40. On the other hand, under the TNMM, the ALP is determined by comparing the operating profit related to an appropriate base i.e., cost or sale or assets of the “tested party” with the operating profit of an uncontrolled party engaged in comparable transactions. Under the TNMM, net margin or operating profit is compared against with the independent entities against those achieved in related party transactions. Under the TNMM, the major thrust is to derive at the operating profit at the transactional level and to identify the operating expenses of both the tested party as well as the independent parties. This requires a lot of adjustments to derive at the actual operating profit. If the ALP of any transaction can be determined by applying any of the direct methods like CUP, RPM, CPM then they should be given the preference and once these traditional methods have been rendered inapplicable then only TNMM should be resorted to.

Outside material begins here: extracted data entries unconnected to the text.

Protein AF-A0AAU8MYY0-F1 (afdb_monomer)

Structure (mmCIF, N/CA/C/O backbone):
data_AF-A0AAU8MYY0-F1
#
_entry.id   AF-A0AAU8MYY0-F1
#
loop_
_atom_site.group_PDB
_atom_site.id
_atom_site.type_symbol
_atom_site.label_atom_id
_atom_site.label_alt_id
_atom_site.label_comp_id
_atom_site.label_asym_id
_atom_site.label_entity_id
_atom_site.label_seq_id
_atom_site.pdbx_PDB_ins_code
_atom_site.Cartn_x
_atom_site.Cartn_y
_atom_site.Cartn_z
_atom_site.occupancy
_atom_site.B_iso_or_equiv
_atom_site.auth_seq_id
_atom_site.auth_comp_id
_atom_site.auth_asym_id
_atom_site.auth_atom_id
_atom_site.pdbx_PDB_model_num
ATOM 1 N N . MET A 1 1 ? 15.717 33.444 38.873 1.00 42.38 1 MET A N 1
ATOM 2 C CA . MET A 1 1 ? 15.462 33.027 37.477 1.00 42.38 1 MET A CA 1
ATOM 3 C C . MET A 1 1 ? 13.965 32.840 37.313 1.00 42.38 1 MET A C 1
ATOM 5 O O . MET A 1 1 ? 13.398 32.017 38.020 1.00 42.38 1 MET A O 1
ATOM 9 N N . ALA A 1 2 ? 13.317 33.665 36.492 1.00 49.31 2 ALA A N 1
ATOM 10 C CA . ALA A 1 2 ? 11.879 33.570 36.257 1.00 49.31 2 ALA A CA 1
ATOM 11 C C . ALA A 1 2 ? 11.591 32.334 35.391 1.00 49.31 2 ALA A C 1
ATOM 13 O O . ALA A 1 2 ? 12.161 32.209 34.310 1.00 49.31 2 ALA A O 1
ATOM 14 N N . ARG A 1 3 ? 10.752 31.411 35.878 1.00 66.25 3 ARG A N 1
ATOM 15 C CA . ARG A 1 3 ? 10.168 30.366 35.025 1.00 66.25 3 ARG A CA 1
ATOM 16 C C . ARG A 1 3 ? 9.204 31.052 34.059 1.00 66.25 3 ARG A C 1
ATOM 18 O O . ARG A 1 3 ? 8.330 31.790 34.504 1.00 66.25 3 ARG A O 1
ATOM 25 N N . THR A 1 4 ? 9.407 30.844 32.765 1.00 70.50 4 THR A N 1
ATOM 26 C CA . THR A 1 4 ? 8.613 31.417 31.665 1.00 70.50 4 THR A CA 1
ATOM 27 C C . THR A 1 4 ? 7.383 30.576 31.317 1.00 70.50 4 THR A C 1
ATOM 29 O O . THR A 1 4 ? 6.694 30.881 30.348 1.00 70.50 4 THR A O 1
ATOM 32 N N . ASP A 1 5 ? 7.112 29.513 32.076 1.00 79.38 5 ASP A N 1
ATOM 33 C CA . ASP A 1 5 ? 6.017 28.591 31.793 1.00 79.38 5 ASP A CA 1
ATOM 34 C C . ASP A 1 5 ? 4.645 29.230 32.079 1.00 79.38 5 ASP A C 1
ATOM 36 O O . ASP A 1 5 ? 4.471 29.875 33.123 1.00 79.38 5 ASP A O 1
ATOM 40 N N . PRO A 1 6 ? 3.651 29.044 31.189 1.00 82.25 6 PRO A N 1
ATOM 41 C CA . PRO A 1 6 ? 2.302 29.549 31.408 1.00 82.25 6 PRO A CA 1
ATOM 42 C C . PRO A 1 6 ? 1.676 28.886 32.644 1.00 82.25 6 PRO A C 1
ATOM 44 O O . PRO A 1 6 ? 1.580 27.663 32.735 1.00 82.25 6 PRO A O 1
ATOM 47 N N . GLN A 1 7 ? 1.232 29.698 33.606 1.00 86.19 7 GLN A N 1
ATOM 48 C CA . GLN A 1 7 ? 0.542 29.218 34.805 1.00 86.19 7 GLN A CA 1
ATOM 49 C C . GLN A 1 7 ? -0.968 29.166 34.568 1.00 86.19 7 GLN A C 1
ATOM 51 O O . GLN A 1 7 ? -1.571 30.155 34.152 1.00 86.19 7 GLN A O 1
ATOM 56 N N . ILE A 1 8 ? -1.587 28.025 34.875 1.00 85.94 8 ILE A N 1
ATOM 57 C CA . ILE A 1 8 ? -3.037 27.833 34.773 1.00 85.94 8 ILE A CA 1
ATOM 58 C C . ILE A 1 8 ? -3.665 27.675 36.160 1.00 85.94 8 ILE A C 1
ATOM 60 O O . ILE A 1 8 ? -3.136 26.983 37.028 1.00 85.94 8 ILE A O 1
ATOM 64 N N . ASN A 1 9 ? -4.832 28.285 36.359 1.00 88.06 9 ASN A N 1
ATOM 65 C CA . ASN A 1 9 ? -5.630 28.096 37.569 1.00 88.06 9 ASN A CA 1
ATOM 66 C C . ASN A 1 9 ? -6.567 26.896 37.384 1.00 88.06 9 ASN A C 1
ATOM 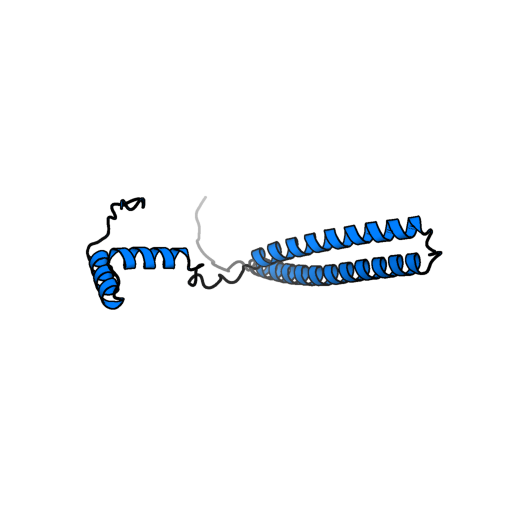68 O O . ASN A 1 9 ? -7.670 27.033 36.851 1.00 88.06 9 ASN A O 1
ATOM 72 N N . LEU A 1 10 ? -6.122 25.715 37.814 1.00 86.75 10 LEU A N 1
ATOM 73 C CA . LEU A 1 10 ? -6.870 24.469 37.660 1.00 86.75 10 LEU A CA 1
ATOM 74 C C . LEU A 1 10 ? -7.981 24.342 38.719 1.00 86.75 10 LEU A C 1
ATOM 76 O O . LEU A 1 10 ? -7.714 24.339 39.921 1.00 86.75 10 LEU A O 1
ATOM 80 N N . ARG A 1 11 ? -9.238 24.200 38.278 1.00 92.88 11 ARG A N 1
ATOM 81 C CA . ARG A 1 11 ? -10.390 23.897 39.146 1.00 92.88 11 ARG A CA 1
ATOM 82 C C . ARG A 1 11 ? -10.728 22.415 39.038 1.00 92.88 11 ARG A C 1
ATOM 84 O O . ARG A 1 11 ? -11.104 21.957 37.966 1.00 92.88 11 ARG A O 1
ATOM 91 N N . ILE A 1 12 ? -10.619 21.686 40.145 1.00 89.31 12 ILE A N 1
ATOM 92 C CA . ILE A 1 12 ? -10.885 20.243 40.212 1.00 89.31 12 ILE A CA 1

On the facts of the assessee’s case, in our opinion, the assessee being a distributor who is purchasing the goods from its A.E. and reselling them to independent parties/unrelated parties, resale price method would be the most appropriate method for determining the ALP of the transactions between the assessee and the A.E.”

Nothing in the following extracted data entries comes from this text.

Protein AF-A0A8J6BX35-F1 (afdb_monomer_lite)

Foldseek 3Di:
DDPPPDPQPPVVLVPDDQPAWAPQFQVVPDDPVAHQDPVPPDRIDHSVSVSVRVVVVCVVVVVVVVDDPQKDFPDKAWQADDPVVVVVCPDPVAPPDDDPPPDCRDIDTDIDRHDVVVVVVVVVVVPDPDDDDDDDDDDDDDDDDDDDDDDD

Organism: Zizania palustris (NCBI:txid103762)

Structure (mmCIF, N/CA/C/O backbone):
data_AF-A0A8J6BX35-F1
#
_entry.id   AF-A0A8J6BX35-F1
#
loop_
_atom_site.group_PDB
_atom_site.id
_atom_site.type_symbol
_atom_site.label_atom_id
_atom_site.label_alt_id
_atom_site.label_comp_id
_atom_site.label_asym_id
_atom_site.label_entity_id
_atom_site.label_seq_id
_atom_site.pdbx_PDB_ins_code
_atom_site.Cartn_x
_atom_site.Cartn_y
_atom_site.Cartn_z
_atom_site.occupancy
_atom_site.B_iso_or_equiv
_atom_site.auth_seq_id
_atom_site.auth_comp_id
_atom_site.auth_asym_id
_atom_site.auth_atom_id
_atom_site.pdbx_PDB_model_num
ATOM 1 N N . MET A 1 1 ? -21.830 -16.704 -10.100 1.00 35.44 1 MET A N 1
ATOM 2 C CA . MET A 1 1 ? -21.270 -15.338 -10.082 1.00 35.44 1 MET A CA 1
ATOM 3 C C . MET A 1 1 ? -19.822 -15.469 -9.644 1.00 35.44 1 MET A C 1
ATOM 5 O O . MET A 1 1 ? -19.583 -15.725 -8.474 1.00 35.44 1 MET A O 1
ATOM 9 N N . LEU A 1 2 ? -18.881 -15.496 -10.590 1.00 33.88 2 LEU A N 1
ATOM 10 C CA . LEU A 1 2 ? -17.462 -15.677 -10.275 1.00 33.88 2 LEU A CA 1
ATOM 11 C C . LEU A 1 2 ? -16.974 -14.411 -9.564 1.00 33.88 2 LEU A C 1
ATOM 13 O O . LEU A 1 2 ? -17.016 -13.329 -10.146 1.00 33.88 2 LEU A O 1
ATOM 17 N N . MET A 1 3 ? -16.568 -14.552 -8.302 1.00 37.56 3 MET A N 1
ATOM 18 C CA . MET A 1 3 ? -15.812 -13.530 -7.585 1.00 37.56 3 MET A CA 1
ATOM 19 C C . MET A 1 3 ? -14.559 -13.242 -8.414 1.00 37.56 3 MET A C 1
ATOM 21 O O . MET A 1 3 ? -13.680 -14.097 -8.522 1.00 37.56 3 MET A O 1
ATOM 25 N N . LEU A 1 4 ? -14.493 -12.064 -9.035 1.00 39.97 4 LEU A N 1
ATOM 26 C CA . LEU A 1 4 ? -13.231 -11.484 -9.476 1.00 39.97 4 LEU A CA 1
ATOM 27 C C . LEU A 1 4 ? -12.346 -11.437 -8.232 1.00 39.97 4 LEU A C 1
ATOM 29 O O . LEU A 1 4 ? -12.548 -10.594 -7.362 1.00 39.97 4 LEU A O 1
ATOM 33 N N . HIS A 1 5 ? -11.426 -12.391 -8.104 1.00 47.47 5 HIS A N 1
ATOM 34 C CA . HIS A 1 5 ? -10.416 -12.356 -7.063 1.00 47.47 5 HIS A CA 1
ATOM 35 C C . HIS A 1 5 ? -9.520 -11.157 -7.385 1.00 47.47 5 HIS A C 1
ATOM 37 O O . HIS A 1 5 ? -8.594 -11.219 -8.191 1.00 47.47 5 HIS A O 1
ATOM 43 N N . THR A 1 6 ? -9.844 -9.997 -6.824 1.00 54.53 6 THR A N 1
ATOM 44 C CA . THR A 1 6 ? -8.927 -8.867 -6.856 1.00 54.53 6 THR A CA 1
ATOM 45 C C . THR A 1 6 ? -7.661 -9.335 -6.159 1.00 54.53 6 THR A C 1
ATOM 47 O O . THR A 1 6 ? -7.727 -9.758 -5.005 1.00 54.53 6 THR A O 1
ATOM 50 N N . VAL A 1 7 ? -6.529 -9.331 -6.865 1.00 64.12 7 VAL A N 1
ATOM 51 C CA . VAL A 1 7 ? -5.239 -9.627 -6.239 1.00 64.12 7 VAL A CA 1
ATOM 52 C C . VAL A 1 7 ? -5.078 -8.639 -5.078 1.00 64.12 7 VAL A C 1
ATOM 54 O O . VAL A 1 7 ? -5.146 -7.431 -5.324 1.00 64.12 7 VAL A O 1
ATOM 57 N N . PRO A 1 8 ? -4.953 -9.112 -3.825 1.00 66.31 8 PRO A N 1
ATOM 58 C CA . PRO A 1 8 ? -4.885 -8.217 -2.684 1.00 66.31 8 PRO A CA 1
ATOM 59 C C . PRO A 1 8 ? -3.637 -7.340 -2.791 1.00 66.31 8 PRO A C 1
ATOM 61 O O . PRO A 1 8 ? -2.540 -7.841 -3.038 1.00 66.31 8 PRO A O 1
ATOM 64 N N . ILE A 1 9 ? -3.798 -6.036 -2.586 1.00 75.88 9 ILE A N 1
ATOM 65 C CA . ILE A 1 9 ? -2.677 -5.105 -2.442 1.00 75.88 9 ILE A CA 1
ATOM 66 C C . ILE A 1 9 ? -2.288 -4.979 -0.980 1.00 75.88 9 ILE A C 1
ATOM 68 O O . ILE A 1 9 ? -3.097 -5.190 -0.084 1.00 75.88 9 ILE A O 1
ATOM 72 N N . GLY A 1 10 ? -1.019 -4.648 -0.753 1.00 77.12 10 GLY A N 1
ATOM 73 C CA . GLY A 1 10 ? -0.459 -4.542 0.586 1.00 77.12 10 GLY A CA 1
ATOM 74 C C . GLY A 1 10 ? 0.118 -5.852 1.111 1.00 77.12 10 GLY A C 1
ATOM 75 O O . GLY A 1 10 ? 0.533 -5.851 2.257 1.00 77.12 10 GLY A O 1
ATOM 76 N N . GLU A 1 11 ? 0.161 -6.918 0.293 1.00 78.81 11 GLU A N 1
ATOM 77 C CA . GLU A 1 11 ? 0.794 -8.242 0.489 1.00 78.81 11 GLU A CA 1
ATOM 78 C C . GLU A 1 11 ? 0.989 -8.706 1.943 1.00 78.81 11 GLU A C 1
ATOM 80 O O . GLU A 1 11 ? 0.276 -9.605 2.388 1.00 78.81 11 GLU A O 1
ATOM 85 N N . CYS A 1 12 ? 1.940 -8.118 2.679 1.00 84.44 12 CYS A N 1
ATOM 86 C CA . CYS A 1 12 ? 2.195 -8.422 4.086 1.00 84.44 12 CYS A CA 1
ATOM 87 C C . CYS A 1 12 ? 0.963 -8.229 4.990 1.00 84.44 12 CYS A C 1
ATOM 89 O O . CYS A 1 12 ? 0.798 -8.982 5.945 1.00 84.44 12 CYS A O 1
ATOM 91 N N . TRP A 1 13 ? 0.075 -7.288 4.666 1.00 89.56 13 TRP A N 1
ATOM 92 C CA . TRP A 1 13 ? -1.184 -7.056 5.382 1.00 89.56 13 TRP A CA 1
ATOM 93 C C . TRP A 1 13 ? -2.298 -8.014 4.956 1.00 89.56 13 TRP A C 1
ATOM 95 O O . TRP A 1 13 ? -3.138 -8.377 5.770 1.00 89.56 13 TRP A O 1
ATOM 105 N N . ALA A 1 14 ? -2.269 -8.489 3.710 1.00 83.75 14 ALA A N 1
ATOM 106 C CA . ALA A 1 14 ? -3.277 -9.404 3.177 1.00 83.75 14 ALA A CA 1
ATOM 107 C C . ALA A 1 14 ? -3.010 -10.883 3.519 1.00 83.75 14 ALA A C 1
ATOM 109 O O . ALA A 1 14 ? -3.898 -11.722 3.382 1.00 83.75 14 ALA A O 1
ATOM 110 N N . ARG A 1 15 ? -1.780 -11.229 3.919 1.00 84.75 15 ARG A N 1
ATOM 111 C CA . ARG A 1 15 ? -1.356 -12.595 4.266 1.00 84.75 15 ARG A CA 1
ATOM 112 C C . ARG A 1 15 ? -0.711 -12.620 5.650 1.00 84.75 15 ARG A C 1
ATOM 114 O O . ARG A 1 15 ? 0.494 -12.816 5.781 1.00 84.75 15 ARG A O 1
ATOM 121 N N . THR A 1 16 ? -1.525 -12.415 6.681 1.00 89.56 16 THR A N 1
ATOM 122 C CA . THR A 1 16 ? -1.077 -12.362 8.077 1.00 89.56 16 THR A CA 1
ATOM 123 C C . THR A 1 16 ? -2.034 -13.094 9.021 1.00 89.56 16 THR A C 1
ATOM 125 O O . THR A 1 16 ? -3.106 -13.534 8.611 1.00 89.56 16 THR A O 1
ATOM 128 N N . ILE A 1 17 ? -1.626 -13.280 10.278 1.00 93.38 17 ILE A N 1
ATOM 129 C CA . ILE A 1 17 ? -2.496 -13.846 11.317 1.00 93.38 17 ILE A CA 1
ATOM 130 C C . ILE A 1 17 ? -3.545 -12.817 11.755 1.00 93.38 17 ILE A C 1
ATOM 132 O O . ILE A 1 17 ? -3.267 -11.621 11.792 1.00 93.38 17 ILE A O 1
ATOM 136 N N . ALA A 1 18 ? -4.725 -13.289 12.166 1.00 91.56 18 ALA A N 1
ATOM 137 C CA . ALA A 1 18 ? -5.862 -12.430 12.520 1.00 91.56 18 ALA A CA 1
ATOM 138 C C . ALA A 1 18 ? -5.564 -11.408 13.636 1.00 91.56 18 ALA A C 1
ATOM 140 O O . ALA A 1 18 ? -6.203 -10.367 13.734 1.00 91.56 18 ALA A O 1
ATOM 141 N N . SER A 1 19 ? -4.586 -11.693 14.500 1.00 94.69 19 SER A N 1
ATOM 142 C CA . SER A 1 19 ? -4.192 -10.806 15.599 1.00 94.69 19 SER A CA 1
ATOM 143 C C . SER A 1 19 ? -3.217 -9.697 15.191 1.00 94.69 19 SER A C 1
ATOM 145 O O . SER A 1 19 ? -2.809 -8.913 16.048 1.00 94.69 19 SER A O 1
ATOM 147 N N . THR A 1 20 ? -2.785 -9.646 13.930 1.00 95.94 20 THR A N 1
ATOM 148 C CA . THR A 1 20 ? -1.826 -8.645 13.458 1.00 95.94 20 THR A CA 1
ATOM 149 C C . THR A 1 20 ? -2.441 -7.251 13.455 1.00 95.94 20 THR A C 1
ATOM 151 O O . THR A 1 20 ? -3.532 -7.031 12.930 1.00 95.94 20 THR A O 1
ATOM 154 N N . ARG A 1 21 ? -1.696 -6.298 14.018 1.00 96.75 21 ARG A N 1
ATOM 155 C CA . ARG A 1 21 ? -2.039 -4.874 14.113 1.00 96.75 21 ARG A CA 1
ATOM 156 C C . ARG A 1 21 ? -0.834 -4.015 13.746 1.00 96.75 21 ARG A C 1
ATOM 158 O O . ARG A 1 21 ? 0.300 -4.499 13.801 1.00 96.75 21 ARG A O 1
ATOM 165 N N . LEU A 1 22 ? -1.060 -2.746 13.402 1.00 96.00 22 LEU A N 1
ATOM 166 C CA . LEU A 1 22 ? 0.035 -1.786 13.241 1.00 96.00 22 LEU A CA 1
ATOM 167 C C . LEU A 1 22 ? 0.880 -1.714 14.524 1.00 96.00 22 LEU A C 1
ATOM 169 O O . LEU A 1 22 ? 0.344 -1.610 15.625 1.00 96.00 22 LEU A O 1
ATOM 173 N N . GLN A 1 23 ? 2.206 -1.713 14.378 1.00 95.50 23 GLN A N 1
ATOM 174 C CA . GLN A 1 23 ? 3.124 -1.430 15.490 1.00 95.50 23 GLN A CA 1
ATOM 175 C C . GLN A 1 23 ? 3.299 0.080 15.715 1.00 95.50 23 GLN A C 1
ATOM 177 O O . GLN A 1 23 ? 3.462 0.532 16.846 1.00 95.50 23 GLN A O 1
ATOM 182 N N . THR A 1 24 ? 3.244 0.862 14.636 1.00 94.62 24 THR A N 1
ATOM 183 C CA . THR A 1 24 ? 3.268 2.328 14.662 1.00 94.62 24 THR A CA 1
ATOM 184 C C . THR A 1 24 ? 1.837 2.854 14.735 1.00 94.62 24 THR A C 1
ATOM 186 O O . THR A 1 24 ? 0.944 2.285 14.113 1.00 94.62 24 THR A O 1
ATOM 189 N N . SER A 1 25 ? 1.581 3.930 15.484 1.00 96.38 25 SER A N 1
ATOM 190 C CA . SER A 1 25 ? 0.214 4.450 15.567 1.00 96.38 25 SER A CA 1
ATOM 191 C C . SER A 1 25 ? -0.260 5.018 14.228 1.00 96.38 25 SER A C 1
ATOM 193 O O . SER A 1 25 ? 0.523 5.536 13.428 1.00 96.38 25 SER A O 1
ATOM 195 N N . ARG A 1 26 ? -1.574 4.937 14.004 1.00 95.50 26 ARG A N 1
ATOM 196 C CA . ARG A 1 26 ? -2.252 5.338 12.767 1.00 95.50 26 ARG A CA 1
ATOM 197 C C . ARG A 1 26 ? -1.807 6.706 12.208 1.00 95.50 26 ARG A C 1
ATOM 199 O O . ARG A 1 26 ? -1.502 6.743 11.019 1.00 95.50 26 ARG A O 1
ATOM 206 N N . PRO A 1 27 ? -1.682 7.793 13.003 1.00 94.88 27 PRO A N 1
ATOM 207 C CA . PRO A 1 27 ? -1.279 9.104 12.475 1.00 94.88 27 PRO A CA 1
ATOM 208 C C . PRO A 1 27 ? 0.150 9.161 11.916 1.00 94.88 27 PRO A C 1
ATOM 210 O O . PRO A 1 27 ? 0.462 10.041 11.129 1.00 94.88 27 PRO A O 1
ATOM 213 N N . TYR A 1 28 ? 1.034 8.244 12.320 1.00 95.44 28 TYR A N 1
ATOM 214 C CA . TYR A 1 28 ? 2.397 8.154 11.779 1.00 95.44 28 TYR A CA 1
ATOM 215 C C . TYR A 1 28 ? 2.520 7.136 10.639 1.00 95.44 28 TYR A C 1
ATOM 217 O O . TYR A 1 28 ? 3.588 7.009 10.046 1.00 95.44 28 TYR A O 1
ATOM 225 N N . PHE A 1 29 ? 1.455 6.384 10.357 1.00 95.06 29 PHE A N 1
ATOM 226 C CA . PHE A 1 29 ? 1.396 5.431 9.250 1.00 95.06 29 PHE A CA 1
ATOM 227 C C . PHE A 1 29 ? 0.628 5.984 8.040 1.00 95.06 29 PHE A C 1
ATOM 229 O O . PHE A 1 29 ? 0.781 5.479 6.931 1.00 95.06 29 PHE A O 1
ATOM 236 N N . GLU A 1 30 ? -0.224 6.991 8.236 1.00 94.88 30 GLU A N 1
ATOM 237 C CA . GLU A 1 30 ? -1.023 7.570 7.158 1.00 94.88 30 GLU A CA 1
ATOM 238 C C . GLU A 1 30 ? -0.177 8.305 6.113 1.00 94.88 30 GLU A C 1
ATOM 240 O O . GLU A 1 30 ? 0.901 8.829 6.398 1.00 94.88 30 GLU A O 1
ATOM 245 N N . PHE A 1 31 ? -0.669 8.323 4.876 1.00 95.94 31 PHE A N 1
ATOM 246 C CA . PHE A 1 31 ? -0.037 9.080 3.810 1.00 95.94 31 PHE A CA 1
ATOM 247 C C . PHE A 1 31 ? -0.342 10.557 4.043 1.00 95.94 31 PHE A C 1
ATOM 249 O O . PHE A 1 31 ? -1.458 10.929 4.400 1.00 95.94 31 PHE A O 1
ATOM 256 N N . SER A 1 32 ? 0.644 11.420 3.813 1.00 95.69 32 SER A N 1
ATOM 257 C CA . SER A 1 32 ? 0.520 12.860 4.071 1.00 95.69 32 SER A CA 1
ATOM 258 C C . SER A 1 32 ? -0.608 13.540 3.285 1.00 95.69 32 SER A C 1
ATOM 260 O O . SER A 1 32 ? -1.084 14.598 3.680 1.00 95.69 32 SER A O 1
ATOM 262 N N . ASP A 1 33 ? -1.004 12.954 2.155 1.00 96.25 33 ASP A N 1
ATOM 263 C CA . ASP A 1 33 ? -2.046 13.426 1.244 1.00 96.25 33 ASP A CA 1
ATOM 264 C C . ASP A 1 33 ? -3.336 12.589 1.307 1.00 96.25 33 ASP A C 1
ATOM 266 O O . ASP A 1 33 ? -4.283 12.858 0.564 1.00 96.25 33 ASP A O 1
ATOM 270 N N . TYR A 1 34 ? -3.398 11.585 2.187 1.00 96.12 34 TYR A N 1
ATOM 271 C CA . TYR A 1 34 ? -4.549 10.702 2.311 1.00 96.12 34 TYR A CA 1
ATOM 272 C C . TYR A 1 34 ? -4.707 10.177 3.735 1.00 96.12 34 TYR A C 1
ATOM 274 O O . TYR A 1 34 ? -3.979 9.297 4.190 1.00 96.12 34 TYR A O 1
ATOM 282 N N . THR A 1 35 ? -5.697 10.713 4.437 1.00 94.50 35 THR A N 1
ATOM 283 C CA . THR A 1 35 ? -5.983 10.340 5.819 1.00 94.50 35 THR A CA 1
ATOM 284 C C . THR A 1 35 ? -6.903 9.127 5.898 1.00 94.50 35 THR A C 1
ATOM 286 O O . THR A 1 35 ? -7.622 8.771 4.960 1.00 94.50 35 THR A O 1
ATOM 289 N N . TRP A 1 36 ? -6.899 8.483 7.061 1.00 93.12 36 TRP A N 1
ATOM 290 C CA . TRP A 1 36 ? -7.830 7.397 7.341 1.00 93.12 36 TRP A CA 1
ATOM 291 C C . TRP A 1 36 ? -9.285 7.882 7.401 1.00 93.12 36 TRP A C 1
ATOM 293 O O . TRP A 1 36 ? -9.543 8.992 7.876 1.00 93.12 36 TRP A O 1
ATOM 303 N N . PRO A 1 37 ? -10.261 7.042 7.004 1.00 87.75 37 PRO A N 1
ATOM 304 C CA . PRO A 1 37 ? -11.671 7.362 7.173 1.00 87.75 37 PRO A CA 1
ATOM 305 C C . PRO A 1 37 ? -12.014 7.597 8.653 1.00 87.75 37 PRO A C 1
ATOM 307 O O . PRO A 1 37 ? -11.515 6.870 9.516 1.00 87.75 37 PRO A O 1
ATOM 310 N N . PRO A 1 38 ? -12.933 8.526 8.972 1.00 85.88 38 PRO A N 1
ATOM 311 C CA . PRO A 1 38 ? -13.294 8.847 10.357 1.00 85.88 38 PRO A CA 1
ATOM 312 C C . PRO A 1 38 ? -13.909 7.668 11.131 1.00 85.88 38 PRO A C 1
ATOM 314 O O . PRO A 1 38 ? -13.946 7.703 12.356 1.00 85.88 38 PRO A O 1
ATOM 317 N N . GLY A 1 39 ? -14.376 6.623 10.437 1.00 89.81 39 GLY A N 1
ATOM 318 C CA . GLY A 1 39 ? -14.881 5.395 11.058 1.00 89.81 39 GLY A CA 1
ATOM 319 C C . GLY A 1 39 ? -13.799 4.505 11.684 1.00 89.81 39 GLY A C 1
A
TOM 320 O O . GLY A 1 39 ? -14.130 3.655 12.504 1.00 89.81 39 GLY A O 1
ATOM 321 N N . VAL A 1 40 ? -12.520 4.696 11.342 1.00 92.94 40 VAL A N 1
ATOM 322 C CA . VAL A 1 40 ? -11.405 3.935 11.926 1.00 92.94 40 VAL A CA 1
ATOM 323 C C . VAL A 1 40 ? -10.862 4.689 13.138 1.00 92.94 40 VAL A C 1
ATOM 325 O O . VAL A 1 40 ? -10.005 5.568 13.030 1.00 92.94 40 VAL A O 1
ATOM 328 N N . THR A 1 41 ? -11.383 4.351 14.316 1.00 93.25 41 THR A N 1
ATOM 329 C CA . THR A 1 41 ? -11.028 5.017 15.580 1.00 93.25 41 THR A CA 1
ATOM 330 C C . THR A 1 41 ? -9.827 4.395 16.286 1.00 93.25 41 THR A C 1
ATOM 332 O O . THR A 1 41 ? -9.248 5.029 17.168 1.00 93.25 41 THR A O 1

13. The aforesaid decision clearly clinches the issue that under the RPM, the focus is more on same or similar nature of properties or services rather than similarity of products and functional attribute is a primary factor while undertaking the comparability analysis under RPM. Further, RPM is mostly applied in the case of a distributor where reseller purchases tangible property and obtains services from the AE and without making any value addition, resells the same to third parties. Under these circumstances and looking to the fact that functions performed by the assessee is of distributor only, therefore, RPM should be reckoned as the most appropriate method and accordingly, we agree with the learned CIT(A) that on the facts of the present case, RPM should be the adopted as the most appropriate method for benchmarking assessee’s international transactions. So far as the two comparables chosen by the TPO apart from assessee’s comparables are concerned, we find that, T & I Global Limited has rightly been rejected by learned CIT(A), because this company was manufacturing machinery, therefore, same cannot be compared with the assessee which is purely performing the distribution function. Thus, the final list of comparables, i.e., three chosen by the assessee and accepted by the TPO and one as selected by the TPO and upheld by the learned CIT(A), is sustained for comparing the margins under RPM. As a consequence, we hold that the TP adjustment made by the learned TPO has rightly been deleted by Ld CIT(A). Accordingly, the grounds raised by the Revenue are dismissed.
14. As regards the secondary analysis given by the assessee by adopting CUP method to justify the Arm’s length price of its international transactions, we are not adjudicating the same as it is purely an academic exercise when RPM has been held to be the most appropriate method and entire TP adjustment stands deleted.
15. In the result, the appeal of the Revenue is dismissed.
Decision pronounced in the open Court on 17.04.2017.